INSTRUCTIONS TO FOLLOW
Of the entries below, restate word for word only the section that runs from the line with "ATOM 250 N N" to the line with "ATOM 275 O O", counting both ends.

MATERIAL FOR THE TASK

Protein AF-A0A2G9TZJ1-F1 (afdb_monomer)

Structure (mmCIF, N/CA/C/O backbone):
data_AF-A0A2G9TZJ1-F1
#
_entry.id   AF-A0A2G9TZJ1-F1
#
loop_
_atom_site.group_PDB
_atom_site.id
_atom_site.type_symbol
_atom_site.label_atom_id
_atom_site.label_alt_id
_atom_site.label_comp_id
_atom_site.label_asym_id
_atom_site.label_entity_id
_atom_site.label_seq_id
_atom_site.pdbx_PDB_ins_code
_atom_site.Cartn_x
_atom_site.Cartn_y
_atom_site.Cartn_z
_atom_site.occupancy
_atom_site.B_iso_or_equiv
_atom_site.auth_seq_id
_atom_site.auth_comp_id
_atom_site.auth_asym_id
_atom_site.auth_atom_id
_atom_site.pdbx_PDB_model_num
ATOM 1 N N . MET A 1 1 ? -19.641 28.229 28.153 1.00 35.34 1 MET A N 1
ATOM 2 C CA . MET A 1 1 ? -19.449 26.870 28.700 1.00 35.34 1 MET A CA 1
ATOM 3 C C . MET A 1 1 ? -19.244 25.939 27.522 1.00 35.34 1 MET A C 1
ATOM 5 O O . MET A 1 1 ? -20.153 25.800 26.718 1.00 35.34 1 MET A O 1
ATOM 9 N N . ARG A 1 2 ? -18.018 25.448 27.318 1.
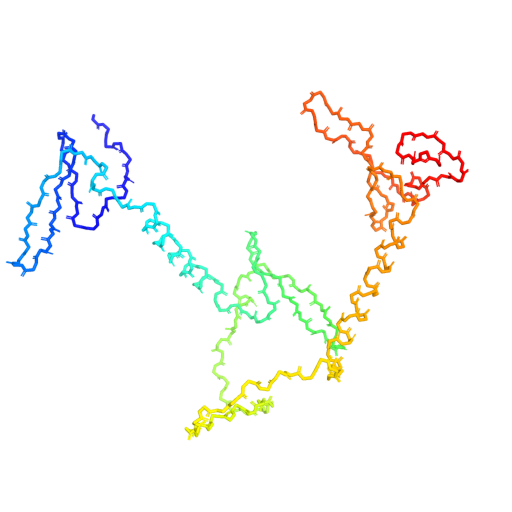00 34.00 2 ARG A N 1
ATOM 10 C CA . ARG A 1 2 ? -17.700 24.548 26.204 1.00 34.00 2 ARG A CA 1
ATOM 11 C C . ARG A 1 2 ? -17.921 23.122 26.698 1.00 34.00 2 ARG A C 1
ATOM 13 O O . ARG A 1 2 ? -17.238 22.707 27.627 1.00 34.00 2 ARG A O 1
ATOM 20 N N . CYS A 1 3 ? -18.872 22.409 26.099 1.00 38.72 3 CYS A N 1
ATOM 21 C CA . CYS A 1 3 ? -18.913 20.950 26.131 1.00 38.72 3 CYS A CA 1
ATOM 22 C C . CYS A 1 3 ? -17.653 20.467 25.404 1.00 38.72 3 CYS A C 1
ATOM 24 O O . CYS A 1 3 ? -17.631 20.348 24.180 1.00 38.72 3 CYS A O 1
ATOM 26 N N . SER A 1 4 ? -16.550 20.358 26.140 1.00 37.59 4 SER A N 1
ATOM 27 C CA . SER A 1 4 ? -15.266 19.949 25.593 1.00 37.59 4 SER A CA 1
ATOM 28 C C . SER A 1 4 ? -15.333 18.466 25.280 1.00 37.59 4 SER A C 1
ATOM 30 O O . SER A 1 4 ? -15.206 17.664 26.188 1.00 37.59 4 SER A O 1
ATOM 32 N N . GLN A 1 5 ? -15.486 18.171 23.990 1.00 41.22 5 GLN A N 1
ATOM 33 C CA . GLN A 1 5 ? -15.120 16.920 23.330 1.00 41.22 5 GLN A CA 1
ATOM 34 C C . GLN A 1 5 ? -15.883 15.683 23.824 1.00 41.22 5 GLN A C 1
ATOM 36 O O . GLN A 1 5 ? -15.843 15.286 24.979 1.00 41.22 5 GLN A O 1
ATOM 41 N N . SER A 1 6 ? -16.589 15.060 22.893 1.00 45.78 6 SER A N 1
ATOM 42 C CA . SER A 1 6 ? -17.199 13.740 23.005 1.00 45.78 6 SER A CA 1
ATOM 43 C C . SER A 1 6 ? -16.146 12.674 23.340 1.00 45.78 6 SER A C 1
ATOM 45 O O . SER A 1 6 ? -15.643 11.988 22.455 1.00 45.78 6 SER A O 1
ATOM 47 N N . GLU A 1 7 ? -15.767 12.564 24.610 1.00 56.59 7 GLU A N 1
ATOM 48 C CA . GLU A 1 7 ? -15.018 11.423 25.126 1.00 56.59 7 GLU A CA 1
ATOM 49 C C . GLU A 1 7 ? -15.985 10.241 25.256 1.00 56.59 7 GLU A C 1
ATOM 51 O O . GLU A 1 7 ? -17.082 10.386 25.798 1.00 56.59 7 GLU A O 1
ATOM 56 N N . ALA A 1 8 ? -15.603 9.079 24.722 1.00 72.31 8 ALA A N 1
ATOM 57 C CA . ALA A 1 8 ? -16.444 7.887 24.734 1.00 72.31 8 ALA A CA 1
ATOM 58 C C . ALA A 1 8 ? -16.606 7.367 26.174 1.00 72.31 8 ALA A C 1
ATOM 60 O O . ALA A 1 8 ? -15.728 6.677 26.704 1.00 72.31 8 ALA A O 1
ATOM 61 N N . LEU A 1 9 ? -17.713 7.733 26.825 1.00 79.69 9 LEU A N 1
ATOM 62 C CA . LEU A 1 9 ? -18.128 7.161 28.106 1.00 79.69 9 LEU A CA 1
ATOM 63 C C . LEU A 1 9 ? -18.508 5.690 27.924 1.00 79.69 9 LEU A C 1
ATOM 65 O O . LEU A 1 9 ? -18.986 5.294 26.862 1.00 79.69 9 LEU A O 1
ATOM 69 N N . GLN A 1 10 ? -18.288 4.886 28.964 1.00 80.00 10 GLN A N 1
ATOM 70 C CA . GLN A 1 10 ? -18.827 3.533 29.050 1.00 80.00 10 GLN A CA 1
ATOM 71 C C . GLN A 1 10 ? -20.339 3.539 28.843 1.00 80.00 10 GLN A C 1
ATOM 73 O O . GLN A 1 10 ? -21.033 4.512 29.154 1.00 80.00 10 GLN A O 1
ATOM 78 N N . ASP A 1 11 ? -20.838 2.434 28.301 1.00 80.94 11 ASP A N 1
ATOM 79 C CA . ASP A 1 11 ? -22.260 2.294 28.037 1.00 80.94 11 ASP A CA 1
ATOM 80 C C . ASP A 1 11 ? -23.027 2.398 29.365 1.00 80.94 11 ASP A C 1
ATOM 82 O O . ASP A 1 11 ? -22.624 1.822 30.377 1.00 80.94 11 ASP A O 1
ATOM 86 N N . ASN A 1 12 ? -24.120 3.166 29.361 1.00 81.62 12 ASN A N 1
ATOM 87 C CA . ASN A 1 12 ? -24.943 3.499 30.534 1.00 81.62 12 ASN A CA 1
ATOM 88 C C . ASN A 1 12 ? -24.324 4.490 31.539 1.00 81.62 12 ASN A C 1
ATOM 90 O O . ASN A 1 12 ? -24.866 4.655 32.634 1.00 81.62 12 ASN A O 1
ATOM 94 N N . CYS A 1 13 ? -23.244 5.186 31.168 1.00 85.19 13 CYS A N 1
ATOM 95 C CA . CYS A 1 13 ? -22.665 6.279 31.946 1.00 85.19 13 CYS A CA 1
ATOM 96 C C . CYS A 1 13 ? -22.997 7.662 31.355 1.00 85.19 13 CYS A C 1
ATOM 98 O O . CYS A 1 13 ? -22.907 7.881 30.149 1.00 85.19 13 CYS A O 1
ATOM 100 N N . PHE A 1 14 ? -23.310 8.630 32.221 1.00 85.94 14 PHE A N 1
ATOM 101 C CA . PHE A 1 14 ? -23.705 9.997 31.865 1.00 85.94 14 PHE A CA 1
ATOM 102 C C . PHE A 1 14 ? -22.811 11.039 32.561 1.00 85.94 14 PHE A C 1
ATOM 104 O O . PHE A 1 14 ? -22.594 10.932 33.770 1.00 85.94 14 PHE A O 1
ATOM 111 N N . PRO A 1 15 ? -22.295 12.061 31.854 1.00 84.62 15 PRO A N 1
ATOM 112 C CA . PRO A 1 15 ? -21.385 13.050 32.435 1.00 84.62 15 PRO A CA 1
ATOM 113 C C . PRO A 1 15 ? -22.107 14.018 33.387 1.00 84.62 15 PRO A C 1
ATOM 115 O O . PRO A 1 15 ? -23.253 14.405 33.146 1.00 84.62 15 PRO A O 1
ATOM 118 N N . LYS A 1 16 ? -21.424 14.454 34.456 1.00 85.44 16 LYS A N 1
ATOM 119 C CA . LYS A 1 16 ? -21.951 15.428 35.427 1.00 85.44 16 LYS A CA 1
ATOM 120 C C . LYS A 1 16 ? -21.394 16.842 35.193 1.00 85.44 16 LYS A C 1
ATOM 122 O O . LYS A 1 16 ? -20.209 16.987 34.899 1.00 85.44 16 LYS A O 1
ATOM 127 N N . PRO A 1 17 ? -22.184 17.913 35.424 1.00 77.62 17 PRO A N 1
ATOM 128 C CA . PRO A 1 17 ? -21.707 19.298 35.303 1.00 77.62 17 PRO A CA 1
ATOM 129 C C . PRO A 1 17 ? -20.558 19.655 36.260 1.00 77.62 17 PRO A C 1
ATOM 131 O O . PRO A 1 17 ? -19.766 20.543 35.966 1.00 77.62 17 PRO A O 1
ATOM 134 N N . SER A 1 18 ? -20.481 18.978 37.409 1.00 79.19 18 SER A N 1
ATOM 135 C CA . SER A 1 18 ? -19.464 19.174 38.451 1.00 79.19 18 SER A CA 1
ATOM 136 C C . SER A 1 18 ? -18.170 18.379 38.223 1.00 79.19 18 SER A C 1
ATOM 138 O O . SER A 1 18 ? -17.299 18.404 39.088 1.00 79.19 18 SER A O 1
ATOM 140 N N . GLY A 1 19 ? -18.059 17.652 37.105 1.00 78.62 19 GLY A N 1
ATOM 141 C CA . GLY A 1 19 ? -17.009 16.659 36.860 1.00 78.62 19 GLY A CA 1
ATOM 142 C C . GLY A 1 19 ? -17.403 15.251 37.323 1.00 78.62 19 GLY A C 1
ATOM 143 O O . GLY A 1 19 ? -18.217 15.087 38.244 1.00 78.62 19 GLY A O 1
ATOM 144 N N . GLY A 1 20 ? -16.851 14.237 36.649 1.00 84.00 20 GLY A N 1
ATOM 145 C CA . GLY A 1 20 ? -17.197 12.831 36.852 1.00 84.00 20 GLY A CA 1
ATOM 146 C C . GLY A 1 20 ? -18.452 12.395 36.090 1.00 84.00 20 GLY A C 1
ATOM 147 O O . GLY A 1 20 ? -18.966 13.104 35.222 1.00 84.00 20 GLY A O 1
ATOM 148 N N . CYS A 1 21 ? -18.978 11.215 36.420 1.00 87.94 21 CYS A N 1
ATOM 149 C CA . CYS A 1 21 ? -20.138 10.648 35.735 1.00 87.94 21 CYS A CA 1
ATOM 150 C C . CYS A 1 21 ? -21.067 9.869 36.671 1.00 87.94 21 CYS A C 1
ATOM 152 O O . CYS A 1 21 ? -20.756 9.614 37.834 1.00 87.94 21 CYS A O 1
ATOM 154 N N . LYS A 1 22 ? -22.218 9.483 36.134 1.00 88.81 22 LYS A N 1
ATOM 155 C CA . LYS A 1 22 ? -23.221 8.638 36.768 1.00 88.81 22 LYS A CA 1
ATOM 156 C C . LYS A 1 22 ? -23.493 7.437 35.872 1.00 88.81 22 LYS A C 1
ATOM 158 O O . LYS A 1 22 ? -23.900 7.642 34.735 1.00 88.81 22 LYS A O 1
ATOM 163 N N . CYS A 1 23 ? -23.248 6.228 36.361 1.00 87.81 23 CYS A N 1
ATOM 164 C CA . CYS A 1 23 ? -23.400 4.990 35.603 1.00 87.81 23 CYS A CA 1
ATOM 165 C C . CYS A 1 23 ? -24.506 4.120 36.191 1.00 87.81 23 CYS A C 1
ATOM 167 O O . CYS A 1 23 ? -24.520 3.894 37.400 1.00 87.81 23 CYS A O 1
ATOM 169 N N . ASN A 1 24 ? -25.385 3.590 35.343 1.00 87.38 24 ASN A N 1
ATOM 170 C CA . ASN A 1 24 ? -26.294 2.517 35.740 1.00 87.38 24 ASN A CA 1
ATOM 171 C C . ASN A 1 24 ? -25.552 1.182 35.586 1.00 87.38 24 ASN A C 1
ATOM 173 O O . ASN A 1 24 ? -25.176 0.813 34.473 1.00 87.38 24 ASN A O 1
ATOM 177 N N . VAL A 1 25 ? -25.311 0.483 36.694 1.00 83.94 25 VAL A N 1
ATOM 178 C CA . VAL A 1 25 ? -24.615 -0.810 36.736 1.00 83.94 25 VAL A CA 1
ATOM 179 C C . VAL A 1 25 ? -25.536 -1.875 37.325 1.00 83.94 25 VAL A C 1
ATOM 181 O O . VAL A 1 25 ? -26.270 -1.610 38.271 1.00 83.94 25 VAL A O 1
ATOM 184 N N . ASP A 1 26 ? -25.498 -3.089 36.782 1.00 79.06 26 ASP A N 1
ATOM 185 C CA . ASP A 1 26 ? -26.205 -4.237 37.360 1.00 79.06 26 ASP A CA 1
ATOM 186 C C . ASP A 1 26 ? -25.209 -5.104 38.140 1.00 79.06 26 ASP A C 1
ATOM 188 O O . ASP A 1 26 ? -24.316 -5.730 37.564 1.00 79.06 26 ASP A O 1
ATOM 192 N N . LEU A 1 27 ? -25.344 -5.111 39.468 1.00 72.12 27 LEU A N 1
ATOM 193 C CA . LEU A 1 27 ? -24.510 -5.888 40.394 1.00 72.12 27 LEU A CA 1
ATOM 194 C C . LEU A 1 27 ? -25.192 -7.202 40.826 1.00 72.12 27 LEU A C 1
ATOM 196 O O . LEU A 1 27 ? -24.868 -7.765 41.875 1.00 72.12 27 LEU A O 1
ATOM 200 N N . GLY A 1 28 ? -26.155 -7.700 40.042 1.00 67.94 28 GLY A N 1
ATOM 201 C CA . GLY A 1 28 ? -26.829 -8.983 40.271 1.00 67.94 28 GLY A CA 1
ATOM 202 C C . GLY A 1 28 ? -27.982 -8.932 41.277 1.00 67.94 28 GLY A C 1
ATOM 203 O O . GLY A 1 28 ? -28.502 -9.979 41.658 1.00 67.94 28 GLY A O 1
ATOM 204 N N . HIS A 1 29 ? -28.390 -7.732 41.695 1.00 69.56 29 HIS A N 1
ATOM 205 C CA . HIS A 1 29 ? -29.521 -7.491 42.604 1.00 69.56 29 HIS A CA 1
ATOM 206 C C . HIS A 1 29 ? -30.501 -6.436 42.050 1.00 69.56 29 HIS A C 1
ATOM 208 O O . HIS A 1 29 ? -31.393 -5.990 42.770 1.00 69.56 29 HIS A O 1
ATOM 214 N N . GLY A 1 30 ? -30.345 -6.049 40.777 1.00 68.12 30 GLY A N 1
ATOM 215 C CA . GLY A 1 30 ? -31.073 -4.960 40.124 1.00 68.12 30 GLY A CA 1
ATOM 216 C C . GLY A 1 30 ? -30.142 -3.842 39.646 1.00 68.12 30 GLY A C 1
ATOM 217 O O . GLY A 1 30 ? -28.973 -3.786 40.027 1.00 68.12 30 GLY A O 1
ATOM 218 N N . GLU A 1 31 ? -30.674 -2.955 38.802 1.00 78.44 31 GLU A N 1
ATOM 219 C CA . GLU A 1 31 ? -29.952 -1.777 38.311 1.00 78.44 31 GLU A CA 1
ATOM 220 C C . GLU A 1 31 ? -29.709 -0.788 39.462 1.00 78.44 31 GLU A C 1
ATOM 222 O O . GLU A 1 31 ? -30.649 -0.234 40.036 1.00 78.44 31 GLU A O 1
ATOM 227 N N . GLU A 1 32 ? -28.442 -0.548 39.791 1.00 80.06 32 GLU A N 1
ATOM 228 C CA . GLU A 1 32 ? -28.016 0.453 40.763 1.00 80.06 32 GLU A CA 1
ATOM 229 C C . GLU A 1 32 ? -27.304 1.598 40.046 1.00 80.06 32 GLU A C 1
ATOM 231 O O . GLU A 1 32 ? -26.590 1.407 39.060 1.00 80.06 32 GLU A O 1
ATOM 236 N N . VAL A 1 33 ? -27.498 2.818 40.544 1.00 85.50 33 VAL A N 1
ATOM 237 C CA . VAL A 1 33 ? -26.882 3.994 39.944 1.00 85.50 33 VAL A CA 1
ATOM 238 C C . VAL A 1 33 ? -25.681 4.439 40.763 1.00 85.50 33 VAL A C 1
ATOM 240 O O . VAL A 1 33 ? -25.827 5.000 41.847 1.00 85.50 33 VAL A O 1
ATOM 243 N N . VAL A 1 34 ? -24.489 4.227 40.214 1.00 85.00 34 VAL A N 1
ATOM 244 C CA . VAL A 1 34 ? -23.216 4.568 40.851 1.00 85.00 34 VAL A CA 1
ATOM 245 C C . VAL A 1 34 ? -22.726 5.917 40.343 1.00 85.00 34 VAL A C 1
ATOM 247 O O . VAL A 1 34 ? -22.699 6.188 39.141 1.00 85.00 34 VAL A O 1
ATOM 250 N N . GLU A 1 35 ? -22.324 6.786 41.267 1.00 87.06 35 GLU A N 1
ATOM 251 C CA . GLU A 1 35 ? -21.759 8.090 40.939 1.00 87.06 35 GLU A CA 1
ATOM 252 C C . GLU A 1 35 ? -20.247 8.111 41.141 1.00 87.06 35 GLU A C 1
ATOM 254 O O . GLU A 1 35 ? -19.740 7.925 42.245 1.00 87.06 35 GLU A O 1
ATOM 259 N N . TYR A 1 36 ? -19.529 8.432 40.072 1.00 83.94 36 TYR A N 1
ATOM 260 C CA . TYR A 1 36 ? -18.088 8.610 40.077 1.00 83.94 36 TYR A CA 1
ATOM 261 C C . TYR A 1 36 ? -17.745 10.099 40.073 1.00 83.94 36 TYR A C 1
ATOM 263 O O . TYR A 1 36 ? -18.365 10.908 39.378 1.00 83.94 36 TYR A O 1
ATOM 271 N N . SER A 1 37 ? -16.742 10.476 40.860 1.00 82.38 37 SER A N 1
ATOM 272 C CA . SER A 1 37 ? -16.264 11.859 40.971 1.00 82.38 37 SER A CA 1
ATOM 273 C C . SER A 1 37 ? -15.210 12.230 39.925 1.00 82.38 37 SER A C 1
ATOM 275 O O . SER A 1 37 ? -14.998 13.414 39.688 1.00 82.38 37 SER A O 1
ATOM 277 N N . ALA A 1 38 ? -14.564 11.245 39.289 1.00 82.38 38 ALA A N 1
ATOM 278 C CA . ALA A 1 38 ? -13.520 11.466 38.288 1.00 82.38 38 ALA A CA 1
ATOM 279 C C . ALA A 1 38 ? -13.902 10.865 36.933 1.00 82.38 38 ALA A C 1
ATOM 281 O O . ALA A 1 38 ? -14.310 9.707 36.863 1.00 82.38 38 ALA A O 1
ATOM 282 N N . ASP A 1 39 ? -13.684 11.614 35.851 1.00 77.81 39 ASP A N 1
ATOM 283 C CA . ASP A 1 39 ? -14.054 11.205 34.488 1.00 77.81 39 ASP A CA 1
ATOM 284 C C . ASP A 1 39 ? -13.312 9.947 34.018 1.00 77.81 39 ASP A C 1
ATOM 286 O O . ASP A 1 39 ? -13.832 9.173 33.222 1.00 77.81 39 ASP A O 1
ATOM 290 N N . ALA A 1 40 ? -12.105 9.697 34.537 1.00 79.12 40 ALA A N 1
ATOM 291 C CA . ALA A 1 40 ? -11.316 8.512 34.200 1.00 79.12 40 ALA A CA 1
ATOM 292 C C . ALA A 1 40 ? -12.020 7.190 34.556 1.00 79.12 40 ALA A C 1
ATOM 294 O O . ALA A 1 40 ? -11.789 6.190 33.885 1.00 79.12 40 ALA A O 1
ATOM 295 N N . GLN A 1 41 ? -12.892 7.191 35.571 1.00 77.88 41 GLN A N 1
ATOM 296 C CA . GLN A 1 41 ? -13.632 6.002 36.020 1.00 77.88 41 GLN A CA 1
ATOM 297 C C . GLN A 1 41 ? -14.808 5.648 35.101 1.00 77.88 41 GLN A C 1
ATOM 299 O O . GLN A 1 41 ? -15.422 4.603 35.260 1.00 77.88 41 GLN A O 1
ATOM 304 N N . CYS A 1 42 ? -15.107 6.533 34.153 1.00 80.12 42 CYS A N 1
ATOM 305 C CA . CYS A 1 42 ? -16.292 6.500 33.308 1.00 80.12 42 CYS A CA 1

WORKED SOLUTION
ATOM 250 N N . GLU A 1 35 ? -22.324 6.786 41.267 1.00 87.06 35 GLU A N 1
ATOM 251 C CA . GLU A 1 35 ? -21.759 8.090 40.939 1.00 87.06 35 GLU A CA 1
ATOM 252 C C . GLU A 1 35 ? -20.247 8.111 41.141 1.00 87.06 35 GLU A C 1
ATOM 254 O O . GLU A 1 35 ? -19.740 7.925 42.245 1.00 87.06 35 GLU A O 1
ATOM 259 N N . TYR A 1 36 ? -19.529 8.432 40.072 1.00 83.94 36 TYR A N 1
ATOM 260 C CA . TYR A 1 36 ? -18.088 8.610 40.077 1.00 83.94 36 TYR A CA 1
ATOM 261 C C . TYR A 1 36 ? -17.745 10.099 40.073 1.00 83.94 36 TYR A C 1
ATOM 263 O O . TYR A 1 36 ? -18.365 10.908 39.378 1.00 83.94 36 TYR A O 1
ATOM 271 N N . SER A 1 37 ? -16.742 10.476 40.860 1.00 82.38 37 SER A N 1
ATOM 272 C CA . SER A 1 37 ? -16.264 11.859 40.971 1.00 82.38 37 SER A CA 1
ATOM 273 C C . SER A 1 37 ? -15.210 12.230 39.925 1.00 82.38 37 SER A C 1
ATOM 275 O O . SER A 1 37 ? -14.998 13.414 39.688 1.00 82.38 37 SER A O 1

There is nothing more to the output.